- ASSIGNED TASK
In the listing below, the lines starting with the line with "ATOM 101 C CA" and going on through the line with "ATOM 135 O O" are to be reproduced exactly, and only those.

- STORED DATA

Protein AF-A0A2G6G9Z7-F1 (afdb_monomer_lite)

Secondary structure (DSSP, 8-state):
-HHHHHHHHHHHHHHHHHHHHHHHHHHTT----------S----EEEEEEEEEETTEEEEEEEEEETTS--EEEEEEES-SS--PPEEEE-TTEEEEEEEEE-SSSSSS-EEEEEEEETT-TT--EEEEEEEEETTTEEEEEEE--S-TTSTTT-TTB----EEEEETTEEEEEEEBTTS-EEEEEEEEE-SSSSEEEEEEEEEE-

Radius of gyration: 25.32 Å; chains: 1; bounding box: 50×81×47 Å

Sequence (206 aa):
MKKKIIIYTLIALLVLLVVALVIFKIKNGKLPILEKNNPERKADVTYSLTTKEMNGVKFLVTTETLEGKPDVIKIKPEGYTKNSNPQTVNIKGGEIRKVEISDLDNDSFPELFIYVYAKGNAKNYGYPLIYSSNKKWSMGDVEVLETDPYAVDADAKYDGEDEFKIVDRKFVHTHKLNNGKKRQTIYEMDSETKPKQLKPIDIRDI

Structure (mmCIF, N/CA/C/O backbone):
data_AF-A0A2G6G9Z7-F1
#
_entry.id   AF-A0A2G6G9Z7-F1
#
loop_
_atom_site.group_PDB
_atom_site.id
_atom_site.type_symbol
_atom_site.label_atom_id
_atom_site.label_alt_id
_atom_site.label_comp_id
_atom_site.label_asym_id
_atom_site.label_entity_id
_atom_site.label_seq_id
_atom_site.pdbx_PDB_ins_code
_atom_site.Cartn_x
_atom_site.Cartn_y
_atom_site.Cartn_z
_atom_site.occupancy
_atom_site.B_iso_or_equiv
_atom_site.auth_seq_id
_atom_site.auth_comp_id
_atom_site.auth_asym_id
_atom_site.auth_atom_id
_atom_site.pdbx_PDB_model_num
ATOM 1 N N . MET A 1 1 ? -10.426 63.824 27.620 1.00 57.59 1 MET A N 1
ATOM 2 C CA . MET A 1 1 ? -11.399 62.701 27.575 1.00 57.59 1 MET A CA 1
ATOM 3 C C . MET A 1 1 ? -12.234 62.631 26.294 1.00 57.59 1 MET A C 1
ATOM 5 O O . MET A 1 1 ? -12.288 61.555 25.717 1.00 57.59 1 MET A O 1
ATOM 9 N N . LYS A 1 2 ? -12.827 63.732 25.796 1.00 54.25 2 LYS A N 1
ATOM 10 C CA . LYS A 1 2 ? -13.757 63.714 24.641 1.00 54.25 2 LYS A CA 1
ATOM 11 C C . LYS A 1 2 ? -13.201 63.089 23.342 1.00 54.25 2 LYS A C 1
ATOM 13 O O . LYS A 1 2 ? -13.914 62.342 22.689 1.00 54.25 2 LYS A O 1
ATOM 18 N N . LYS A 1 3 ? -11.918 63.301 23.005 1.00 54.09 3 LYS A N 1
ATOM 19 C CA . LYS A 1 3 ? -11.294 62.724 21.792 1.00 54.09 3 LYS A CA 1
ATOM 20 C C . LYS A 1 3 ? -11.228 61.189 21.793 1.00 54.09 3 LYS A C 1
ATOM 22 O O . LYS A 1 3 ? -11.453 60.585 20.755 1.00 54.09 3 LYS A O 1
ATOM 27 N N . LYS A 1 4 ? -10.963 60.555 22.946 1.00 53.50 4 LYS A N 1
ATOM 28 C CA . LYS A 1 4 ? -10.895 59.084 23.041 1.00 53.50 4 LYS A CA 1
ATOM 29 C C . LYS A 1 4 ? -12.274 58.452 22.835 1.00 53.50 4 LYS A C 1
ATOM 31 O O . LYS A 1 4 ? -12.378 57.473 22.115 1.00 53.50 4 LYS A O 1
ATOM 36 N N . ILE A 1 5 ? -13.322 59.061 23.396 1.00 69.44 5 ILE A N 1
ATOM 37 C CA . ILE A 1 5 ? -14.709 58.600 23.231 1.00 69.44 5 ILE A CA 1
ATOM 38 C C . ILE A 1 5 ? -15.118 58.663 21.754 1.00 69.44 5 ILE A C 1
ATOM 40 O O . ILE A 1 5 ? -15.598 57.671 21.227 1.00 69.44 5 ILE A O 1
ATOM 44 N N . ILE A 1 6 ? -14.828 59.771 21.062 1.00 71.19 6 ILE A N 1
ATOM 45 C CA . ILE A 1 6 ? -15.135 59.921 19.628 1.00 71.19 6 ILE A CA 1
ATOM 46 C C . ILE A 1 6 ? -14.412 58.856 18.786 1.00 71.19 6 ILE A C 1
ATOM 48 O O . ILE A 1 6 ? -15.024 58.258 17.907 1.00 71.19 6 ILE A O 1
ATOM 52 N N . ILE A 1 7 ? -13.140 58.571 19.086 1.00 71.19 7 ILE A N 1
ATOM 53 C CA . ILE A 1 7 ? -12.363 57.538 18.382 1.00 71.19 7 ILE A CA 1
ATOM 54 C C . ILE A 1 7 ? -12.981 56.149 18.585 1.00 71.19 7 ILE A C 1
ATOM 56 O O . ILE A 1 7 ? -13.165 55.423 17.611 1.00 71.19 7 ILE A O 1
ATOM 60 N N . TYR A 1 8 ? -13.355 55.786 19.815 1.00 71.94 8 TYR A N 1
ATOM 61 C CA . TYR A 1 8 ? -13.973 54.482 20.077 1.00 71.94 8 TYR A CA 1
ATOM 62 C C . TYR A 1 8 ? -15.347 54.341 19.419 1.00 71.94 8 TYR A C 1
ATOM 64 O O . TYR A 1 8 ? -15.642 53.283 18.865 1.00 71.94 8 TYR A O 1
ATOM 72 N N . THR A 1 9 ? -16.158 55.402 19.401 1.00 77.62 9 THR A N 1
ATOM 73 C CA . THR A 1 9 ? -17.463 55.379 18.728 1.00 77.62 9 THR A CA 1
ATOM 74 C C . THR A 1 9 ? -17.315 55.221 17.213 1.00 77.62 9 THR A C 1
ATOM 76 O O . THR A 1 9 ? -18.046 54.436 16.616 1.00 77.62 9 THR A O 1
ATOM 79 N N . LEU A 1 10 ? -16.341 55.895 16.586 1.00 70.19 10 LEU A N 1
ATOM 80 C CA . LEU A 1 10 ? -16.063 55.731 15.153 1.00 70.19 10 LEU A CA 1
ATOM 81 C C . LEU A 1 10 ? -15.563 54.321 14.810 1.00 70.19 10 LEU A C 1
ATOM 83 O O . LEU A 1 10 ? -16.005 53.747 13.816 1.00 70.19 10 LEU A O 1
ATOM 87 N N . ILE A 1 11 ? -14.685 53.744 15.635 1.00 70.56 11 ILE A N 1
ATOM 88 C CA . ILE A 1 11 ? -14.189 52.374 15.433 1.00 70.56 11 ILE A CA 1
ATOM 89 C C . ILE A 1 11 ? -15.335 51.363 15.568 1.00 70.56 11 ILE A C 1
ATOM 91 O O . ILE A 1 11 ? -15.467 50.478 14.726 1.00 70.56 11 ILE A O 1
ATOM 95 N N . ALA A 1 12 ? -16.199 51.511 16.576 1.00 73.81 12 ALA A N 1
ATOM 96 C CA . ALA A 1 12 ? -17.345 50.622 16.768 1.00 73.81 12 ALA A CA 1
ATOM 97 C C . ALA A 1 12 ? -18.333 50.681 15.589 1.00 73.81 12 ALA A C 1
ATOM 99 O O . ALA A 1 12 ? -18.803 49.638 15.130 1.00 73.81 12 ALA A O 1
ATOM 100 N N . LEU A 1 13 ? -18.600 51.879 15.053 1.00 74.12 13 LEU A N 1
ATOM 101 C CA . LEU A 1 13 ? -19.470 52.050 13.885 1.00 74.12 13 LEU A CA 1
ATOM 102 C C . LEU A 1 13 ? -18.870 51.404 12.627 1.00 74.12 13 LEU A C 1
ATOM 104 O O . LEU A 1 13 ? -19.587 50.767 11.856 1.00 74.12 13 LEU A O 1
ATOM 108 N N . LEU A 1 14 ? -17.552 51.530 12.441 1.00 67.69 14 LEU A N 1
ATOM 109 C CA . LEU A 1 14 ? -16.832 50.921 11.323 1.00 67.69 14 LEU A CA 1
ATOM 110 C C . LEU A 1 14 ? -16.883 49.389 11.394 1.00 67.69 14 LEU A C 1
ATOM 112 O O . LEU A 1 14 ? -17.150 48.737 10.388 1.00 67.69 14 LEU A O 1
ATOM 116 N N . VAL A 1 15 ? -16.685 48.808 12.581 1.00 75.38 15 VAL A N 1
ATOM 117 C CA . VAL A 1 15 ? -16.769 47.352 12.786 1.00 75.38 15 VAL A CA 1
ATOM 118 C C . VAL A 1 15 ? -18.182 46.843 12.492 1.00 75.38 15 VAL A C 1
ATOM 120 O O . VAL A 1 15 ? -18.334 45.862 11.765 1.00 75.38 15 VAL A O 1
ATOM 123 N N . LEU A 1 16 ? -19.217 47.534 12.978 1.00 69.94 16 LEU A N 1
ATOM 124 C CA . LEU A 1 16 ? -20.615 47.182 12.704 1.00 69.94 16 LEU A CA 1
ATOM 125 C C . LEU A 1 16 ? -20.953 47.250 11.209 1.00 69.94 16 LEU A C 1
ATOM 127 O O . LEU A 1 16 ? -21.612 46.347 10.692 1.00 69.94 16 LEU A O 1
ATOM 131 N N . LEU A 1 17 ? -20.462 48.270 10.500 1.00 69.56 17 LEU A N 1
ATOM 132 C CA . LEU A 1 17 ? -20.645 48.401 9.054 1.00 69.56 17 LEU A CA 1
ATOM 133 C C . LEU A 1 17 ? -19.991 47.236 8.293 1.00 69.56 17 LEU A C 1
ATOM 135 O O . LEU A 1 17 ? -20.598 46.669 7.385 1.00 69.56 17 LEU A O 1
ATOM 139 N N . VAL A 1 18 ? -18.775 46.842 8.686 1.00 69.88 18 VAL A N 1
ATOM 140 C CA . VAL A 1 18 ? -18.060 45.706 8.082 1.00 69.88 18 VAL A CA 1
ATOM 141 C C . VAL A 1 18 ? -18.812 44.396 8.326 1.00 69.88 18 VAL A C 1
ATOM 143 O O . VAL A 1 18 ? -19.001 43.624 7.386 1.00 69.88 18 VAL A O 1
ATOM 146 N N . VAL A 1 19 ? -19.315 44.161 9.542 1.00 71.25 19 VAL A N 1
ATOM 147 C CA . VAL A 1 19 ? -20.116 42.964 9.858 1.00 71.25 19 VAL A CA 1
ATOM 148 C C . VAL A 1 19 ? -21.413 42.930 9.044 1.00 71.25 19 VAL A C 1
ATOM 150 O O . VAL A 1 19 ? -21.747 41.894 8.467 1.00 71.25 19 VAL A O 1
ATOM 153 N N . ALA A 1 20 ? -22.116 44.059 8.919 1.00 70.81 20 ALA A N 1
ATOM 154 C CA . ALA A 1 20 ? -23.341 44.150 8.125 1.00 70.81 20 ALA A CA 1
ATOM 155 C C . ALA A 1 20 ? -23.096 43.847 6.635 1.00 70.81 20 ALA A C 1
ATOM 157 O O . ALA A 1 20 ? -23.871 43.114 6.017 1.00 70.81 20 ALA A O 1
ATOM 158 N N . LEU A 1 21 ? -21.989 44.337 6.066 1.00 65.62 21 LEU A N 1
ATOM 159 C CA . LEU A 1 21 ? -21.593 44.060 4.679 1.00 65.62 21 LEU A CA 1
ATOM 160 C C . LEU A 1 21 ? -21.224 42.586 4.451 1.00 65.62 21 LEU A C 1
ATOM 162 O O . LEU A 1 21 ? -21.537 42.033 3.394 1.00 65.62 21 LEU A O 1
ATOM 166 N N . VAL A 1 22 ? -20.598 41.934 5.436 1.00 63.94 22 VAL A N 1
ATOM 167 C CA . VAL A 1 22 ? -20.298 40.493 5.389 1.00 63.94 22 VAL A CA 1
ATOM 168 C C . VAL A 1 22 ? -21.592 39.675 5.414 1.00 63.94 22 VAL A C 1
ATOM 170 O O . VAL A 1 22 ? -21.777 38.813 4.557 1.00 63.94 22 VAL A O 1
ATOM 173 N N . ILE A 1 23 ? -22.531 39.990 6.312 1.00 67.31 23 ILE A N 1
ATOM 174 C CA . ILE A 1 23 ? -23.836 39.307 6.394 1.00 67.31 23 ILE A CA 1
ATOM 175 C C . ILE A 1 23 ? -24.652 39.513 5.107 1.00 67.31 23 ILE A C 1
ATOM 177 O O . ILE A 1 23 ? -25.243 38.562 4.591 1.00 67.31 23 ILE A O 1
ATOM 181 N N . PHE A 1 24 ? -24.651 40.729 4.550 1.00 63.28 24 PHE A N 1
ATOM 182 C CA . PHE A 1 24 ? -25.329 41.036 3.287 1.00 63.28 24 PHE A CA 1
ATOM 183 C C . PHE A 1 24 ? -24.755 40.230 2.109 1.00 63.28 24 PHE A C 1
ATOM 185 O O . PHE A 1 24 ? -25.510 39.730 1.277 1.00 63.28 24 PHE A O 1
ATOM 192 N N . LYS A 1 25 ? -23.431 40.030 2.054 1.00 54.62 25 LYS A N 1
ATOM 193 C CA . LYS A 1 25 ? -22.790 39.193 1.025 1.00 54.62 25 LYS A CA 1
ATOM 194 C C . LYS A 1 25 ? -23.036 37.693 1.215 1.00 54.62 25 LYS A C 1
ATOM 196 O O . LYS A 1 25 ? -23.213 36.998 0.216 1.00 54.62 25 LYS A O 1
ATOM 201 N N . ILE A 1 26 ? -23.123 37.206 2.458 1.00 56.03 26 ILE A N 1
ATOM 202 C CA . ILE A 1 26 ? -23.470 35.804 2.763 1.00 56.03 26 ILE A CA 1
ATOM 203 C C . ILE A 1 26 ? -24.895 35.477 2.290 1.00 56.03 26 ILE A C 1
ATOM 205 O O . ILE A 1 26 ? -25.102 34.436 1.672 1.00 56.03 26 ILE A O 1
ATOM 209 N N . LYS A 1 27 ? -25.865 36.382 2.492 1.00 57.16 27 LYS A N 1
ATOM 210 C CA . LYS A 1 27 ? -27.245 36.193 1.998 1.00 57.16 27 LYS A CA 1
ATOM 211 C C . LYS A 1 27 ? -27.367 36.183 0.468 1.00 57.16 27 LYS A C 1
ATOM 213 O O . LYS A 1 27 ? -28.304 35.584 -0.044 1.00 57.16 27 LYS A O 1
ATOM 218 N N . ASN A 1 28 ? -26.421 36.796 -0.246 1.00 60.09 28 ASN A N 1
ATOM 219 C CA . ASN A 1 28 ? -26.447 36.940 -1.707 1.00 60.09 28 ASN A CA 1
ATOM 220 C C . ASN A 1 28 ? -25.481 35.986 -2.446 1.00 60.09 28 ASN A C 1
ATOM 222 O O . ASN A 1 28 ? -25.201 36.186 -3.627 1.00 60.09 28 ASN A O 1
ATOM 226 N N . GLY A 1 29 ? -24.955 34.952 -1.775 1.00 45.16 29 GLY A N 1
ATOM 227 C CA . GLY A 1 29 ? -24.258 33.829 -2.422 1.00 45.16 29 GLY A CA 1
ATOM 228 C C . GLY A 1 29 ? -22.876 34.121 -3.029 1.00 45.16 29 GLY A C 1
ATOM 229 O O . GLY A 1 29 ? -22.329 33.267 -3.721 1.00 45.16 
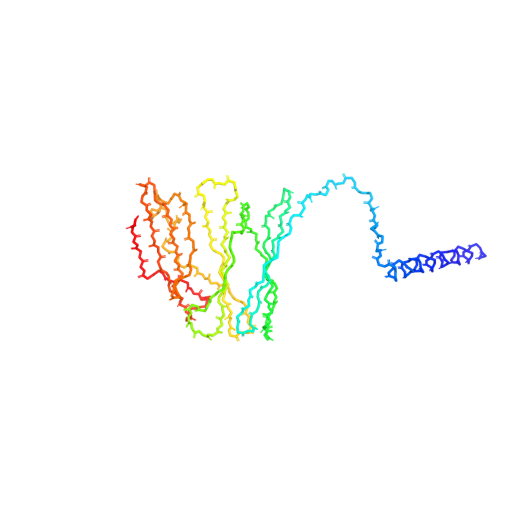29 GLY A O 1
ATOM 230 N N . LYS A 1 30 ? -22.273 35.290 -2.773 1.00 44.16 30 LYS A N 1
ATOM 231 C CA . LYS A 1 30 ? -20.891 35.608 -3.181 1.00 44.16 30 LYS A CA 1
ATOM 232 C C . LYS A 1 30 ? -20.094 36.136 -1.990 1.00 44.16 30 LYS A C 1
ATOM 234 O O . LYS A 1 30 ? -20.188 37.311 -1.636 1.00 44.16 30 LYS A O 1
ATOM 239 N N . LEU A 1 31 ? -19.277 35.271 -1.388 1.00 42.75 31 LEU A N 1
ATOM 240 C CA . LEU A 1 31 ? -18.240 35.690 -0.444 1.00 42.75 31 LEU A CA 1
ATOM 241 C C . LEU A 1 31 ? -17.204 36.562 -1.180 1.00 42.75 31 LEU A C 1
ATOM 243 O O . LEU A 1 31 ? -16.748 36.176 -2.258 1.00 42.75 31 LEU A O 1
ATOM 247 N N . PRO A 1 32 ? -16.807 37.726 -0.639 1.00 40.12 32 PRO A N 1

- TASK RESULT
ATOM 101 C CA . LEU A 1 13 ? -19.470 52.050 13.885 1.00 74.12 13 LEU A CA 1
ATOM 102 C C . LEU A 1 13 ? -18.870 51.404 12.627 1.00 74.12 13 LEU A C 1
ATOM 104 O O . LEU A 1 13 ? -19.587 50.767 11.856 1.00 74.12 13 LEU A O 1
ATOM 108 N N . LEU A 1 14 ? -17.552 51.530 12.441 1.00 67.69 14 LEU A N 1
ATOM 109 C CA . LEU A 1 14 ? -16.832 50.921 11.323 1.00 67.69 14 LEU A CA 1
ATOM 110 C C . LEU A 1 14 ? -16.883 49.389 11.394 1.00 67.69 14 LEU A C 1
ATOM 112 O O . LEU A 1 14 ? -17.150 48.737 10.388 1.00 67.69 14 LEU A O 1
ATOM 116 N N . VAL A 1 15 ? -16.685 48.808 12.581 1.00 75.38 15 VAL A N 1
ATOM 117 C CA . VAL A 1 15 ? -16.769 47.352 12.786 1.00 75.38 15 VAL A CA 1
ATOM 118 C C . VAL A 1 15 ? -18.182 46.843 12.492 1.00 75.38 15 VAL A C 1
ATOM 120 O O . VAL A 1 15 ? -18.334 45.862 11.765 1.00 75.38 15 VAL A O 1
ATOM 123 N N . LEU A 1 16 ? -19.217 47.534 12.978 1.00 69.94 16 LEU A N 1
ATOM 124 C CA . LEU A 1 16 ? -20.615 47.182 12.704 1.00 69.94 16 LEU A CA 1
ATOM 125 C C . LEU A 1 16 ? -20.953 47.250 11.209 1.00 69.94 16 LEU A C 1
ATOM 127 O O . LEU A 1 16 ? -21.612 46.347 10.692 1.00 69.94 16 LEU A O 1
ATOM 131 N N . LEU A 1 17 ? -20.462 48.270 10.500 1.00 69.56 17 LEU A N 1
ATOM 132 C CA . LEU A 1 17 ? -20.645 48.401 9.054 1.00 69.56 17 LEU A CA 1
ATOM 133 C C . LEU A 1 17 ? -19.991 47.236 8.293 1.00 69.56 17 LEU A C 1
ATOM 135 O O . LEU A 1 17 ? -20.598 46.669 7.385 1.00 69.56 17 LEU A O 1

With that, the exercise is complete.